I wonder what Uhaul would have charged for the cleanup fee if she did it in the van itself?


----------



## oicu812 (Aug 29, 2016)

Sounds like someone here would do.


----------



## grams777 (Jun 13, 2014)

Probably amazon and its sub contractors are running the drivers hard with no time for breaks. Ask how much time for breaks is given to each driver. From what I’ve seen probably zero.


----------



## Chicago-uber (Jun 18, 2014)

grams777 said:


> Probably amazon and its sub contractors are running the drivers hard with no time for breaks. Ask how much time for breaks is given to each driver. From what I've seen probably zero.


As a white van driver - there's no time for breaks. Lunch .. forget about it. Maybe eat an apple when you're are at a red light. 8-10 hours of a continuous work. 250 + packages, 200 stops is normal around here.


----------



## Chris1973 (Oct 9, 2017)

http://sacramento.cbslocal.com/2017/11/30/pooping-amazon-home-sacramento-video/

SACRAMENTO (CBS13) - A Sacramento resident is crying foul after a woman delivering packages for Amazon allegedly did her business in the street in front of the woman's home. And the act was caught on video.

Around 3 p.m. Thursday, the woman, who works for a third-party delivery company, drove up to Nemy Bautista's home in a U-Haul van, got out, delivered the Amazon package and went back to her van. But before she drove away, the woman opened the passenger side door, squatted down, and defecated.

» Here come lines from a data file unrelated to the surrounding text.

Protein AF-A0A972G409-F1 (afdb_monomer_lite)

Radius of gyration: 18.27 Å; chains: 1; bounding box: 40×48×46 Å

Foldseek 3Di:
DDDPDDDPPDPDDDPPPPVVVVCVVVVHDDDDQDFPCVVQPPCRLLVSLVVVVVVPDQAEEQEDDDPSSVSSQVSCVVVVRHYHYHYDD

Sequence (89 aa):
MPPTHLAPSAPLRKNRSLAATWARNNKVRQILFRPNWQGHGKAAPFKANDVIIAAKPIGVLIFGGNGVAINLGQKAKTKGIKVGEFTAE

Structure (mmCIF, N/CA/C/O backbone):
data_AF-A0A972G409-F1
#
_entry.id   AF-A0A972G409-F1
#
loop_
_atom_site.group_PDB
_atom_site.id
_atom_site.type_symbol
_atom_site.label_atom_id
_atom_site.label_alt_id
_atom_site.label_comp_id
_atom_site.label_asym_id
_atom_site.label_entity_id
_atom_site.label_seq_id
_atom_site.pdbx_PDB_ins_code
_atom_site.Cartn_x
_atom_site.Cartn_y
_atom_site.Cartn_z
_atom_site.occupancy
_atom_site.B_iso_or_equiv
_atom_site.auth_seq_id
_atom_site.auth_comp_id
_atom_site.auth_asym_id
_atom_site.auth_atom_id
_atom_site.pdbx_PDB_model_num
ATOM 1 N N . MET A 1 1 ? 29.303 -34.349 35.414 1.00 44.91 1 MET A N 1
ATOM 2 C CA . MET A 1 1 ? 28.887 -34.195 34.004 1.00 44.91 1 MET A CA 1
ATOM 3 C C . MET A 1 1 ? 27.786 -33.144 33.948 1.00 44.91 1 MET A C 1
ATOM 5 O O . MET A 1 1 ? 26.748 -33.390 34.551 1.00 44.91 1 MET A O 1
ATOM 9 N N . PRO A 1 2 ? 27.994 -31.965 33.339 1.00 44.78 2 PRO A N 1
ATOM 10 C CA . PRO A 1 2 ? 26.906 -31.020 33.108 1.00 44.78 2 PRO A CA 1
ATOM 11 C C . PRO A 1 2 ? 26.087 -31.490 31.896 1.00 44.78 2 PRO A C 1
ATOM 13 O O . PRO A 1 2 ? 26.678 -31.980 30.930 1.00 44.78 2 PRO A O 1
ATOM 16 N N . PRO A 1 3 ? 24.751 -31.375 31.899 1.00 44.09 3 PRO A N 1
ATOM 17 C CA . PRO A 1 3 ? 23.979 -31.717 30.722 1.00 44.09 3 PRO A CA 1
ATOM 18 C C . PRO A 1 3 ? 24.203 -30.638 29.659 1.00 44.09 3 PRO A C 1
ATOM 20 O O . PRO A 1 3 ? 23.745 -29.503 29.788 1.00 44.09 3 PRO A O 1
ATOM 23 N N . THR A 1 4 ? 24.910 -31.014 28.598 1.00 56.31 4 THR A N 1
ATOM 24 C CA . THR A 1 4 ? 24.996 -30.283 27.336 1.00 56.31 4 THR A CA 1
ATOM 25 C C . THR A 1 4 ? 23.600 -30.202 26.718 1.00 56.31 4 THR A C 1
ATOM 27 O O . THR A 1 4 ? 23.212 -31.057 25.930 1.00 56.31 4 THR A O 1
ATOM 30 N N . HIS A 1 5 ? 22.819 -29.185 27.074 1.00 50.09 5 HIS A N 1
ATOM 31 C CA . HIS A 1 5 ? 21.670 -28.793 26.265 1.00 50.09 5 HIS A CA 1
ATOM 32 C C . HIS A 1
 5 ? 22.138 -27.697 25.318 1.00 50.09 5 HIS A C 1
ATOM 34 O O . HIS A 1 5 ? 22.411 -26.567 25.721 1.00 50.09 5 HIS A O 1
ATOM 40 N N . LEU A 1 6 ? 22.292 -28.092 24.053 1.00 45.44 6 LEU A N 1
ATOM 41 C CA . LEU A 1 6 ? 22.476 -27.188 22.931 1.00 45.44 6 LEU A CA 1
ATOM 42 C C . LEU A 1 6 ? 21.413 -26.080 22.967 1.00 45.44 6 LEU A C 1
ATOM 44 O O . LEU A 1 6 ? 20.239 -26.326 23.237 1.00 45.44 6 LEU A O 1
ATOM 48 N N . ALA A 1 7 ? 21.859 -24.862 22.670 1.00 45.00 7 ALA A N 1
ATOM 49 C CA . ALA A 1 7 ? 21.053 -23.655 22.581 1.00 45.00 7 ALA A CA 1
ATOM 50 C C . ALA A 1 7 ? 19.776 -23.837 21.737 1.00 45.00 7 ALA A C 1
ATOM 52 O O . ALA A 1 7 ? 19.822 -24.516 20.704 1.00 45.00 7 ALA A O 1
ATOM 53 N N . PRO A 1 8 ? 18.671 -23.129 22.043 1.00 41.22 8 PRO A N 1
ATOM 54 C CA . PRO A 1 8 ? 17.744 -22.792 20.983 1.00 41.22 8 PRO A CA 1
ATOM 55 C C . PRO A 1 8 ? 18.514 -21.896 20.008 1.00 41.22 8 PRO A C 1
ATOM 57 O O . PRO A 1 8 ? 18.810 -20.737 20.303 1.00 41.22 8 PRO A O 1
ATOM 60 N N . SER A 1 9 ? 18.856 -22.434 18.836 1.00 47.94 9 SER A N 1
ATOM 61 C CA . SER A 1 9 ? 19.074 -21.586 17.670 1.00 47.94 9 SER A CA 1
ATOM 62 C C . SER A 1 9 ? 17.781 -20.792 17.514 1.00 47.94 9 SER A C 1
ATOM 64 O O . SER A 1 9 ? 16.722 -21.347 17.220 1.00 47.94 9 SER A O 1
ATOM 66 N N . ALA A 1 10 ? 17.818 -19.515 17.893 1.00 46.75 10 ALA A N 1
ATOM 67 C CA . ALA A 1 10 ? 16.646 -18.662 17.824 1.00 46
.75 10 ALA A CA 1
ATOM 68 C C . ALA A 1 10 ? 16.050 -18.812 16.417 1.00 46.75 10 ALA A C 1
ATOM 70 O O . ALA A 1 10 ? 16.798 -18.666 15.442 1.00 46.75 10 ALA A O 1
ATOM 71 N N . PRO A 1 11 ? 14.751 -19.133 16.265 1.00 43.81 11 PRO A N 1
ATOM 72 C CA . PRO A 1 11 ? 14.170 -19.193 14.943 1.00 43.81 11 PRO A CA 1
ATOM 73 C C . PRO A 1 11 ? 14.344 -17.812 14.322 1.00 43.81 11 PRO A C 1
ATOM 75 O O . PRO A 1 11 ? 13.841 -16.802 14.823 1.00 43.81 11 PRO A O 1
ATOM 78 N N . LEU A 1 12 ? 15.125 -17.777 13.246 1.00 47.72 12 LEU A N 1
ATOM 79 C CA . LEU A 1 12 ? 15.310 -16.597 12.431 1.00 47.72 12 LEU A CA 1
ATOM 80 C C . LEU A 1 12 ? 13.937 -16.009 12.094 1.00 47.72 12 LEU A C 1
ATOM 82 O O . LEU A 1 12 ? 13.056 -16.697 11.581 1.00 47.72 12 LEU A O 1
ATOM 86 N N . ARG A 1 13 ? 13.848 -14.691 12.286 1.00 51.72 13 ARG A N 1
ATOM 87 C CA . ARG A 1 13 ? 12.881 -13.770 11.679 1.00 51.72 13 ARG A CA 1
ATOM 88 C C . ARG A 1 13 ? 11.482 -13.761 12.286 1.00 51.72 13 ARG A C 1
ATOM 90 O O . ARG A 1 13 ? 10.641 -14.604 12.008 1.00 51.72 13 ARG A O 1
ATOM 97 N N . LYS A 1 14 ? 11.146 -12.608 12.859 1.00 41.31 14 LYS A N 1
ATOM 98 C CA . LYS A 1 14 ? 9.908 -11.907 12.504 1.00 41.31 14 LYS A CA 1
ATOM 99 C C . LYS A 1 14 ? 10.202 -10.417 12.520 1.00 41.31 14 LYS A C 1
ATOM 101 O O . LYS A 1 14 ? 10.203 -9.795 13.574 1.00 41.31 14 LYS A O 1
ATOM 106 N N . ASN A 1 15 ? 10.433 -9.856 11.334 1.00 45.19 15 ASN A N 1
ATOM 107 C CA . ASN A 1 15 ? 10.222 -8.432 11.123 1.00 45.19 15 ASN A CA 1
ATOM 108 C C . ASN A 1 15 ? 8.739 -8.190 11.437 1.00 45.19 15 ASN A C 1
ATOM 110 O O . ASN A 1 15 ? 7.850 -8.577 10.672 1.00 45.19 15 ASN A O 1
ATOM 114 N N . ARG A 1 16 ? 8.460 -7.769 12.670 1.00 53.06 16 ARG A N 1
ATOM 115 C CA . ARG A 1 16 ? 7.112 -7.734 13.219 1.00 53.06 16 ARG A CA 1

When Bautista arrived home, she noticed the feces and initially thought it was a dog. She checked her surveillance video footage and found it was actually from a human.









(Credit: Nemy Bautista)

Disgusted, Bautista went on Facebook and left this message:

"Amazon.com Why is your driver squatting in-front of my house? Let me give you a hint &#8230; he/she is not tying their shoes. I have it on video!"

Bautista writes the woman's supervisor came out in his personal car "and was not prepared for cleanup."

"He was in shock when he saw the size of 'it'. He ended up scooping it up with a plastic bag, but didn't want to take it with him (it smelled really bad). Guess the garbage can will smell like s__t for the next few days. I also had to hose down the gutter/sidewalk area after he left," she said in a statement.

Bautista says a representative from the Amazon Executive Customer Relations called her shortly after.

"I expressed my dissatisfaction on how this was handled, even after they saw the videos and pics I sent them," she wrote.

Amazon told Bautista the driver would be "taken care of," although the spokesperson didn't elaborate on what that meant.

We reached out to Amazon for a comment, but have not heard back.


----------



## oicu812 (Aug 29, 2016)

grams777 said:


> Probably amazon and its sub contractors are running the drivers hard with no time for breaks. Ask how much time for breaks is given to each driver. From what I've seen probably zero.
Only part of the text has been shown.